»»
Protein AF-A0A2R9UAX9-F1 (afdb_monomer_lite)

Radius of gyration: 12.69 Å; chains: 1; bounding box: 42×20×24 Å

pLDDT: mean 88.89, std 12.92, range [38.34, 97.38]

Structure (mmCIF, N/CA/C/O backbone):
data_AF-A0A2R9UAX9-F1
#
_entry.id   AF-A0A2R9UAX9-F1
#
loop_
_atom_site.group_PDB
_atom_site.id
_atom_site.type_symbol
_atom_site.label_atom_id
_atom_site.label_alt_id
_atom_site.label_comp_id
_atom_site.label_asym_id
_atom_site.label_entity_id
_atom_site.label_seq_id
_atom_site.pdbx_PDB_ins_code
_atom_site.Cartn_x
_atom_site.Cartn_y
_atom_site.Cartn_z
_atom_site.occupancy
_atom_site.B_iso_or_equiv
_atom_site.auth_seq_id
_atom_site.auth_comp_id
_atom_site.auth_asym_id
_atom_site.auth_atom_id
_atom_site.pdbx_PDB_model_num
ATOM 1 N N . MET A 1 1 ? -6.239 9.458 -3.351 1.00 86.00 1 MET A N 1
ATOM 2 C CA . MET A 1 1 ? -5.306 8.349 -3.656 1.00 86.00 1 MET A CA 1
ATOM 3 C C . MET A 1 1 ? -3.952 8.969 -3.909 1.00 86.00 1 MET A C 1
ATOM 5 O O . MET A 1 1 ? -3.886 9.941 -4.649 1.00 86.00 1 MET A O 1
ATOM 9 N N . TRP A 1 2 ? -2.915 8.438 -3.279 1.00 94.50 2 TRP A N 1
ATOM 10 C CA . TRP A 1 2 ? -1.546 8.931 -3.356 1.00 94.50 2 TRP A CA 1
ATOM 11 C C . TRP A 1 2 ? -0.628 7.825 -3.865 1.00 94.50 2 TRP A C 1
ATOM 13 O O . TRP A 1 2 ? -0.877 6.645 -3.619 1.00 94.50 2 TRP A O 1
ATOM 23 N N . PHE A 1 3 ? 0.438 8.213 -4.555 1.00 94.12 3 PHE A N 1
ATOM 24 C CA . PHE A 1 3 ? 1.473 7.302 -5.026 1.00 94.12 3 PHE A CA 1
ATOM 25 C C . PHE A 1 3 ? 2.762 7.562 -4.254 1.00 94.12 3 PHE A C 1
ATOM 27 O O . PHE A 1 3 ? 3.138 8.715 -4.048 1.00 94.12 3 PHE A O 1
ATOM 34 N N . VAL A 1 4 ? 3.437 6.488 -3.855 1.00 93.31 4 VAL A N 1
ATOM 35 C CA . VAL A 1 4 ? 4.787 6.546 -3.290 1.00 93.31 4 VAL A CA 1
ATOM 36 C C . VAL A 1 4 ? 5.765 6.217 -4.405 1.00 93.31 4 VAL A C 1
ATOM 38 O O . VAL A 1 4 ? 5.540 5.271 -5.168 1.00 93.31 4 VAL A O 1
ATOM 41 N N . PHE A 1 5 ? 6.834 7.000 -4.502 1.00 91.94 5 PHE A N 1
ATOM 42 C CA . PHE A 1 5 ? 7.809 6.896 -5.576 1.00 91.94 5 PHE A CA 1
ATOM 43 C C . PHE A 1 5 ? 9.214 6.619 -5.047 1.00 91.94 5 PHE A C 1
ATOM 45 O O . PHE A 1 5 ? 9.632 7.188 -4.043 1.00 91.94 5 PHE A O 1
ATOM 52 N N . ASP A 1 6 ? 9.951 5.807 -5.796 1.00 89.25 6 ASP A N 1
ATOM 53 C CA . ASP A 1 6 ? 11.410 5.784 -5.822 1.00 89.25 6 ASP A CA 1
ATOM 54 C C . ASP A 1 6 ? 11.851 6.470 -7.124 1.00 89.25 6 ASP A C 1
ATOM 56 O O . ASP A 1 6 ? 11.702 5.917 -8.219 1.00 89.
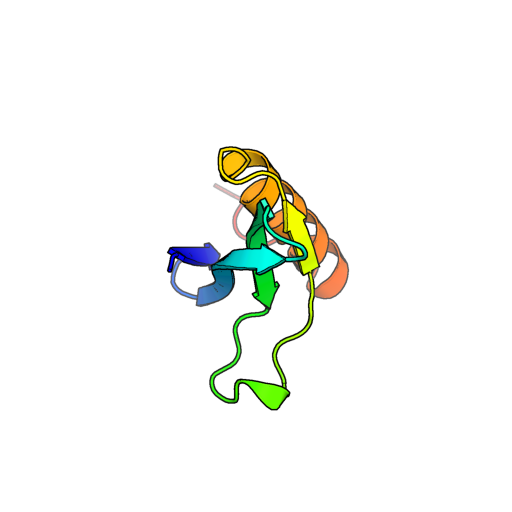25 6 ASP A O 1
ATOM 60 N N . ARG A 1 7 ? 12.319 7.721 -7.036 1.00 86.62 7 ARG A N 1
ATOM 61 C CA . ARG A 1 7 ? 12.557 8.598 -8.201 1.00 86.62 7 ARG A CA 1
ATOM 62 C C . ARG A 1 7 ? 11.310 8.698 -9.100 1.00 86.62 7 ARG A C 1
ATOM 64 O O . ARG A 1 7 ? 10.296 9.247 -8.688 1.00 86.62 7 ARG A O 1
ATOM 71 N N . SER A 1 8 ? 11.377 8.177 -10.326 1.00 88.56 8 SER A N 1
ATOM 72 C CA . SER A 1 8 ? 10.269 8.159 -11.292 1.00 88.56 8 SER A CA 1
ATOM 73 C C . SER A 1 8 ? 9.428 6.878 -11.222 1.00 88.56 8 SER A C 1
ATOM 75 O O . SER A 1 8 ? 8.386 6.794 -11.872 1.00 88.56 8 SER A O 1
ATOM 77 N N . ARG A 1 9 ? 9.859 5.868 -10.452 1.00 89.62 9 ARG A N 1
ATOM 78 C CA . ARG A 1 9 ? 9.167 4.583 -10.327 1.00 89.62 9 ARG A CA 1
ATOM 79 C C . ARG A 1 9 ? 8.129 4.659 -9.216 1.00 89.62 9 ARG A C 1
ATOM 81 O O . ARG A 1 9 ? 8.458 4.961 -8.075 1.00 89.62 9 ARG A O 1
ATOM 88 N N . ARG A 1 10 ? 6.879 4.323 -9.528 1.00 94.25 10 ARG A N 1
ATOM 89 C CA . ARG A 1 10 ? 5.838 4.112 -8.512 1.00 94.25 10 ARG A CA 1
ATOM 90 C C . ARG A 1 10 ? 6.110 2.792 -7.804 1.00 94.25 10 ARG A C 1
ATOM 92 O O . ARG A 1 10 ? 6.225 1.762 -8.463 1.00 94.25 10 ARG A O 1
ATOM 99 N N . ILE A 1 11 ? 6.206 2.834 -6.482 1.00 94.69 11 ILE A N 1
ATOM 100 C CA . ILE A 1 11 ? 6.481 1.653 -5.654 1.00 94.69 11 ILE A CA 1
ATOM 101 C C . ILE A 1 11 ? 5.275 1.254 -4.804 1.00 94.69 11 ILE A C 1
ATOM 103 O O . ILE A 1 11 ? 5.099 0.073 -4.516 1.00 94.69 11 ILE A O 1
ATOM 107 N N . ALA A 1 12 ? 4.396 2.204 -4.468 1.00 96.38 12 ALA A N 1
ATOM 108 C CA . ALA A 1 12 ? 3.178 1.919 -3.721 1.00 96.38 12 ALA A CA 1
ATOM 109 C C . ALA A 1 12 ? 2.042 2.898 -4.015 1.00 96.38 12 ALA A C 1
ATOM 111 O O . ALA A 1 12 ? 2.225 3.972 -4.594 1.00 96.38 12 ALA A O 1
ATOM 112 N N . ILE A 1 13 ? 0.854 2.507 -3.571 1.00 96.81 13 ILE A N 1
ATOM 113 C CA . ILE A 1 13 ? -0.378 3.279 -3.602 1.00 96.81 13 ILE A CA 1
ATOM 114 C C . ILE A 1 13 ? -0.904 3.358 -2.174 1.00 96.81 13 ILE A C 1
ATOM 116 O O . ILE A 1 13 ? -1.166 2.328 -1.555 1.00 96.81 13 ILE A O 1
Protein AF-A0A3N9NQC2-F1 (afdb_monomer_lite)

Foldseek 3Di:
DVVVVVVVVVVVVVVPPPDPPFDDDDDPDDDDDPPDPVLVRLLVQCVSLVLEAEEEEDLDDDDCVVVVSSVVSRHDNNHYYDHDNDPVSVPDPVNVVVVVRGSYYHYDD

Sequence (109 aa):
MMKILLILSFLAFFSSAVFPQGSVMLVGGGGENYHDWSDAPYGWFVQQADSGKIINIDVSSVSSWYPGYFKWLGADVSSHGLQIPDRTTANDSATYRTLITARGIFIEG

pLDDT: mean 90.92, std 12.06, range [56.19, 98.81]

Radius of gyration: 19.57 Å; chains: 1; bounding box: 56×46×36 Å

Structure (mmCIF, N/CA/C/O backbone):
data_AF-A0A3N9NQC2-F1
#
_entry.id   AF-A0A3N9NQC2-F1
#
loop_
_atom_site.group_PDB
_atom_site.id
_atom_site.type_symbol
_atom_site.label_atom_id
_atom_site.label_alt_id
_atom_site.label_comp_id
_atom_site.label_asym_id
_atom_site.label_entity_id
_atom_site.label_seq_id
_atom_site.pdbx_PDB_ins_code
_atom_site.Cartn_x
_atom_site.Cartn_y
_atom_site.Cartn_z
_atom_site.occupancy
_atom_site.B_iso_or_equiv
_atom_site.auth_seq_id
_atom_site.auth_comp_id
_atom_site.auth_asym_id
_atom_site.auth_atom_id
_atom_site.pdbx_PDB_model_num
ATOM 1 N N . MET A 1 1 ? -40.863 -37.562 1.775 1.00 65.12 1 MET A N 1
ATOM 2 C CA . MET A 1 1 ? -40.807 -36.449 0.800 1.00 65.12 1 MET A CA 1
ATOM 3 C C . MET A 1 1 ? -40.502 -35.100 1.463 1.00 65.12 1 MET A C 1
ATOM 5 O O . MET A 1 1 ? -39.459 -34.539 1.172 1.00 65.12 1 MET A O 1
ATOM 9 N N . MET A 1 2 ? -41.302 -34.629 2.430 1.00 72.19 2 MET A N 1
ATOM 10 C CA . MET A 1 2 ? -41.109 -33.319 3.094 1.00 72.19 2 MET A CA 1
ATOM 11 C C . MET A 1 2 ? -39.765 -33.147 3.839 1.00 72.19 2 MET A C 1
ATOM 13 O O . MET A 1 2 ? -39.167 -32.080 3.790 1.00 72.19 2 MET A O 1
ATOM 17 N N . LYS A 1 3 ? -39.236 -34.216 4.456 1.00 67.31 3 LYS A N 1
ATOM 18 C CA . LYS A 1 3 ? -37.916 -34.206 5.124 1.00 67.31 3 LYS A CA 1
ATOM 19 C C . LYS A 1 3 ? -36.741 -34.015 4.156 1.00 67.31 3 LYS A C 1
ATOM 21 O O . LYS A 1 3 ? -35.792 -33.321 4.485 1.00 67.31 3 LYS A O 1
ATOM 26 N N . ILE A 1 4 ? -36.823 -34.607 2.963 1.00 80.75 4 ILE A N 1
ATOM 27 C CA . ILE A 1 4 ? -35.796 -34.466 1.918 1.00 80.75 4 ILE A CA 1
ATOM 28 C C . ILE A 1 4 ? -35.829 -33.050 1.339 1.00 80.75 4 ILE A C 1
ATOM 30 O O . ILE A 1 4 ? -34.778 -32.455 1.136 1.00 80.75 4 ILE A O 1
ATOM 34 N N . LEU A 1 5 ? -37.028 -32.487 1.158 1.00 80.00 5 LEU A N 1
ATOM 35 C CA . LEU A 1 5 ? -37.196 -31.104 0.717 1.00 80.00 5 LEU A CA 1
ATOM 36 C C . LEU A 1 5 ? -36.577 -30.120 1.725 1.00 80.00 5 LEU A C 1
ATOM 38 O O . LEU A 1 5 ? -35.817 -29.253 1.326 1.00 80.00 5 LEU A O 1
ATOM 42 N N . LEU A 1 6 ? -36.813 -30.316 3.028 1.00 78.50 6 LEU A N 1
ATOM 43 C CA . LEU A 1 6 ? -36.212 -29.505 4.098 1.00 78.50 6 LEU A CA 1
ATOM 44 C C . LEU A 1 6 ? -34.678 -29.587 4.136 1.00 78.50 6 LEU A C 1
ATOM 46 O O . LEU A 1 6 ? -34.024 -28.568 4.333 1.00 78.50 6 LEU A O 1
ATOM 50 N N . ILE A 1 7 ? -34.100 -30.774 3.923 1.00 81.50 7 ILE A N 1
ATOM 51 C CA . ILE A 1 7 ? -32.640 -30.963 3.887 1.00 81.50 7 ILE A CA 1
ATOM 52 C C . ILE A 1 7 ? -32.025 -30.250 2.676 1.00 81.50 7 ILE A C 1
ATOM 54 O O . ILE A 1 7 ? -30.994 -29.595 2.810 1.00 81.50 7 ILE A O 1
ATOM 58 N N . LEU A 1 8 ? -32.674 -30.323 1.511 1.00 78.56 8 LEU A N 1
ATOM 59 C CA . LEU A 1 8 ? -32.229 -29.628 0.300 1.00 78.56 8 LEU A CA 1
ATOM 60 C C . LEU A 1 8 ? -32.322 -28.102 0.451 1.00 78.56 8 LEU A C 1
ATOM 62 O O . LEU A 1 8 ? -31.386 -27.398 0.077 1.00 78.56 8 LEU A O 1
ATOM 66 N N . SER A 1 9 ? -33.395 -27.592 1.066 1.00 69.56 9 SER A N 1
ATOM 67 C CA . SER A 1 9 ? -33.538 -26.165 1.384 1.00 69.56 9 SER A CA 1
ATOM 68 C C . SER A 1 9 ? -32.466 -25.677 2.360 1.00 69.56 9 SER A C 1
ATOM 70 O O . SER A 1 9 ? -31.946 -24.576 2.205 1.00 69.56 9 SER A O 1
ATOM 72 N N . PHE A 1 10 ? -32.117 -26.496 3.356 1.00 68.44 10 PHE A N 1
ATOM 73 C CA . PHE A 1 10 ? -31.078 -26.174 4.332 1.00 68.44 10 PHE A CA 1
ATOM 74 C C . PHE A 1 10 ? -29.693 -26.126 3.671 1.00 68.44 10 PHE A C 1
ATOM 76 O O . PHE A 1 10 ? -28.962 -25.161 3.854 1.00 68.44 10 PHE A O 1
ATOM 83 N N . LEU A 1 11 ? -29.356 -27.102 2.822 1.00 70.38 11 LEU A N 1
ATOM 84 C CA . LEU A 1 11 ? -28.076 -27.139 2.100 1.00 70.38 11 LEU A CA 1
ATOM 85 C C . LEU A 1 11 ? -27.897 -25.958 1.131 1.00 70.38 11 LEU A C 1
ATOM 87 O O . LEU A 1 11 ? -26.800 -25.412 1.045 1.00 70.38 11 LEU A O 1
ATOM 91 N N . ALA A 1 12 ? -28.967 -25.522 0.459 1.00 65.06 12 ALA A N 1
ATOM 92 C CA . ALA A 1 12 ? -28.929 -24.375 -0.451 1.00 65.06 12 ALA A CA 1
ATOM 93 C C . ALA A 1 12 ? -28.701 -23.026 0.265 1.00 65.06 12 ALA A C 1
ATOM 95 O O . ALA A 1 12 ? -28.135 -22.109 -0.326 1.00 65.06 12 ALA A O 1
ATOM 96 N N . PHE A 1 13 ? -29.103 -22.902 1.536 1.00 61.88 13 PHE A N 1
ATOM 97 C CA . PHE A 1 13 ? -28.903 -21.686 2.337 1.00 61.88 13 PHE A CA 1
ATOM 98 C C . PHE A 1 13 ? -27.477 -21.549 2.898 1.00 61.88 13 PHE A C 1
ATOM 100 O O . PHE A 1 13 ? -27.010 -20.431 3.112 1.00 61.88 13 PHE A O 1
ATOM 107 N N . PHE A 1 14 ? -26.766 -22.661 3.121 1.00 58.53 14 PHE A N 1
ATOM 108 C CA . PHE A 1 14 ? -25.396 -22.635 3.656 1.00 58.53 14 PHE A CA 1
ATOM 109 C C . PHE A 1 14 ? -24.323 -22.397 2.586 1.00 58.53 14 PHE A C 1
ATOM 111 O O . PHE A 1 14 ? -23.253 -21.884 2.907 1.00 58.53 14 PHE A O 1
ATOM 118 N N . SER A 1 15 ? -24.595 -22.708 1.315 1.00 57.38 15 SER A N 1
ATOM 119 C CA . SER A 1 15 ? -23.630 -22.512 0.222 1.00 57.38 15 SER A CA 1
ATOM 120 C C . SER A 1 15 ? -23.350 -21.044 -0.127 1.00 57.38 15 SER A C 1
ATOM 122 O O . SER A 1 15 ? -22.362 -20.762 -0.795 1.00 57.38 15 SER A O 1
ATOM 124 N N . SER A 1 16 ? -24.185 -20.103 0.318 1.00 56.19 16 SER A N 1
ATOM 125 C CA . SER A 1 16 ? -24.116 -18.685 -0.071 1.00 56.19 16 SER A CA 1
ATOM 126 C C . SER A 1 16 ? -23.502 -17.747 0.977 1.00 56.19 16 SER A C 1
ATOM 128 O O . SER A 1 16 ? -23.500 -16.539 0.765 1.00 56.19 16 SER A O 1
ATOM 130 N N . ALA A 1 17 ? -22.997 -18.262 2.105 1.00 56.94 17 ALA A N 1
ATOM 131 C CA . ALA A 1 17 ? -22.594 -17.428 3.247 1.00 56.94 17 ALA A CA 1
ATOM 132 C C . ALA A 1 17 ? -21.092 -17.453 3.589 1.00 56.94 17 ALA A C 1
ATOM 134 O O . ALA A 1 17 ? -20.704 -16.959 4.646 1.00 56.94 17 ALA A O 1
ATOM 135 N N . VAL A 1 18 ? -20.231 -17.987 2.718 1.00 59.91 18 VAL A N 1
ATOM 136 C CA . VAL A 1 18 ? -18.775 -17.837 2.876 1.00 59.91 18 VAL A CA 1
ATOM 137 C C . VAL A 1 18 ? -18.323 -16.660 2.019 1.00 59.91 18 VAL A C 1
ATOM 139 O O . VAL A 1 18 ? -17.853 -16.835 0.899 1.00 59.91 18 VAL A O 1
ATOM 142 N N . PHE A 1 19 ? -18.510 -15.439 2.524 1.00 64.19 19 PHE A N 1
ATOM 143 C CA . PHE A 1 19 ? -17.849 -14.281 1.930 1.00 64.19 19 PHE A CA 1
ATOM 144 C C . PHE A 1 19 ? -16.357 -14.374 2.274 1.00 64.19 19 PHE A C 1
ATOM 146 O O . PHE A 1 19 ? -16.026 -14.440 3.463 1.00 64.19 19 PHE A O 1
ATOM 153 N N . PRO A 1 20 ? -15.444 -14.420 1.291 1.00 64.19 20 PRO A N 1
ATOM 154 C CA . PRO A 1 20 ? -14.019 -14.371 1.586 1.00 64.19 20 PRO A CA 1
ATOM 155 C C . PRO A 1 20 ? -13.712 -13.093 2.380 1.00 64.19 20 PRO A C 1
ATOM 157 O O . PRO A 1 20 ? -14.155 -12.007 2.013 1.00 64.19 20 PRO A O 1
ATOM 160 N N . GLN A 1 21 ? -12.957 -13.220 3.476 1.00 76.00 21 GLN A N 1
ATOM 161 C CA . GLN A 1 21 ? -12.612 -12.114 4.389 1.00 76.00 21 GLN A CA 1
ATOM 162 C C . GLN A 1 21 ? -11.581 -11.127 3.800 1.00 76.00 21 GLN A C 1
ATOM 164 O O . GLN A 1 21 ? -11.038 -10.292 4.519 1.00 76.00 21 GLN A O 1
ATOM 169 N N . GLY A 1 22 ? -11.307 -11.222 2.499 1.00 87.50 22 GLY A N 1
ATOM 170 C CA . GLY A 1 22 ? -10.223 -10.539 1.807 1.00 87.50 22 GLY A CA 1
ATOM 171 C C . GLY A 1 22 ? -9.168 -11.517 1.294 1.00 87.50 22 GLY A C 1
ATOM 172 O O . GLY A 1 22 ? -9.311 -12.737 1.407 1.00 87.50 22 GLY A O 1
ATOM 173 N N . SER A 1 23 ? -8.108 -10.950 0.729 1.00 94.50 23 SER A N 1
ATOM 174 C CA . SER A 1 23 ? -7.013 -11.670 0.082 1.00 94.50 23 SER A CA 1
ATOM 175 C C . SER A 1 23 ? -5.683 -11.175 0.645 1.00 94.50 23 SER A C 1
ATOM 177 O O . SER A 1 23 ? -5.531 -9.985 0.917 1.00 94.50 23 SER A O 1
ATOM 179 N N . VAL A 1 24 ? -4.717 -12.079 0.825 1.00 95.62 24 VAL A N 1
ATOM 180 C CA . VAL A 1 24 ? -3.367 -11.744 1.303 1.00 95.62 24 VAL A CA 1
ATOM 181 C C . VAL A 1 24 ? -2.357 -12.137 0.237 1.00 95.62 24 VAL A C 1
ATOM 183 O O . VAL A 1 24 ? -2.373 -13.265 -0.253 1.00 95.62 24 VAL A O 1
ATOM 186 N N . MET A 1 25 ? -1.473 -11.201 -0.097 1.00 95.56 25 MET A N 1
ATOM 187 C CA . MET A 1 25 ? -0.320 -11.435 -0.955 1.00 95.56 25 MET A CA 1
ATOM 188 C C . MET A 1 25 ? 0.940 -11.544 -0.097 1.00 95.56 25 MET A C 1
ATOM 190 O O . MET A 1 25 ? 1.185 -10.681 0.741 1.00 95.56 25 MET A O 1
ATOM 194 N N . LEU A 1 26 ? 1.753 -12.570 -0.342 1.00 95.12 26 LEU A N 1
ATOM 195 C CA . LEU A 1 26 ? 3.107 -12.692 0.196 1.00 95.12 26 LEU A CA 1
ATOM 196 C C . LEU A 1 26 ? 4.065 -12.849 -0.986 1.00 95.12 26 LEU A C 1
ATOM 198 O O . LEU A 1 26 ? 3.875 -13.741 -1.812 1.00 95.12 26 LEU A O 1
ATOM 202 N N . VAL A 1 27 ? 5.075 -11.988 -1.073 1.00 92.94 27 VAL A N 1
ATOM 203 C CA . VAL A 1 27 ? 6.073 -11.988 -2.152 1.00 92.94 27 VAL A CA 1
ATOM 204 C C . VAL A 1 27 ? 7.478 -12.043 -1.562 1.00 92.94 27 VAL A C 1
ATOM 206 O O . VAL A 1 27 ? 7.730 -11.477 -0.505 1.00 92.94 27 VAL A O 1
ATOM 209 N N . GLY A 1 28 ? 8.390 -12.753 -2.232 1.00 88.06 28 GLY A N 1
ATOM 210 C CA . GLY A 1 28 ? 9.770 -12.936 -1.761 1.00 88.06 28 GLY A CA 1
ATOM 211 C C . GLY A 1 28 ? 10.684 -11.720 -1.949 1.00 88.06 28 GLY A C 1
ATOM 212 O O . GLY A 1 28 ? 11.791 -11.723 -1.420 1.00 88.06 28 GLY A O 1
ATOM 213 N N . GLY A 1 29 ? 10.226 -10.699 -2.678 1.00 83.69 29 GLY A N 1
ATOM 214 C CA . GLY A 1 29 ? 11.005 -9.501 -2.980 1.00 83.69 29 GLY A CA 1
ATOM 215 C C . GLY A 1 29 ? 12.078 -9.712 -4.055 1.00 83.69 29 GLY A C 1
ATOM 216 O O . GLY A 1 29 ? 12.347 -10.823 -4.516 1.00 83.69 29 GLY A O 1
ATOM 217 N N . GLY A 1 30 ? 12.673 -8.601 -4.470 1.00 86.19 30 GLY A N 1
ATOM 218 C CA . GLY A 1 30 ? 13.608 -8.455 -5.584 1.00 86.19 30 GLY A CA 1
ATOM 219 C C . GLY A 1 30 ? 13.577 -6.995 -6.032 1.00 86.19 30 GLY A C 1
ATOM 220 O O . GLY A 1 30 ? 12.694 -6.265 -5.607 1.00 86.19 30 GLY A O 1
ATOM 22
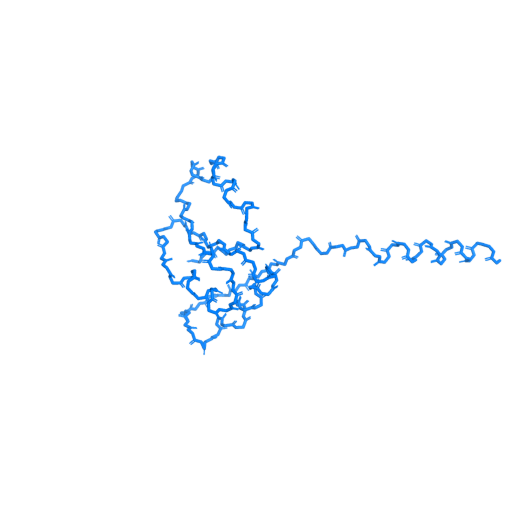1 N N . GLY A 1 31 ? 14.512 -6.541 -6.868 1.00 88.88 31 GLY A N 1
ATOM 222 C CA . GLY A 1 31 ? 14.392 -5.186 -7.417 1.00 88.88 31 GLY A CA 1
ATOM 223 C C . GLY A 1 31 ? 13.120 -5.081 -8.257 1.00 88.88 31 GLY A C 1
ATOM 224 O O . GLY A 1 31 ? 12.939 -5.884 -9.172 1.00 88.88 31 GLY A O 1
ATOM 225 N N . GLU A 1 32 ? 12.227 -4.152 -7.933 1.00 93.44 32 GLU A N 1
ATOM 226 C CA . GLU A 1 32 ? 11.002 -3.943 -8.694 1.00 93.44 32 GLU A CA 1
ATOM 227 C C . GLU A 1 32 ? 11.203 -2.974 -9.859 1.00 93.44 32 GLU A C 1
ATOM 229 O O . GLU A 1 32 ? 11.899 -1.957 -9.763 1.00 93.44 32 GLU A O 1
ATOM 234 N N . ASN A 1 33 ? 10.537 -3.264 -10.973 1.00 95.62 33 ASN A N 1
««
### WHAT IS EXPECTED:
Will you return exactly the lines above from the one with "ATOM 131 C CA" down to the one with "ATOM 137 C C", counting both as part of the range?

### TASK SOLUTION:
ATOM 131 C CA . ALA A 1 17 ? -22.594 -17.428 3.247 1.00 56.94 17 ALA A CA 1
ATOM 132 C C . ALA A 1 17 ? -21.092 -17.453 3.589 1.00 56.94 17 ALA A C 1
ATOM 134 O O . ALA A 1 17 ? -20.704 -16.959 4.646 1.00 56.94 17 ALA A O 1
ATOM 135 N N . VAL A 1 18 ? -20.231 -17.987 2.718 1.00 59.91 18 VAL A N 1
ATOM 136 C CA . VAL A 1 18 ? -18.775 -17.837 2.876 1.00 59.91 18 VAL A CA 1
ATOM 137 C C . VAL A 1 18 ? -18.323 -16.660 2.019 1.00 59.91 18 VAL A C 1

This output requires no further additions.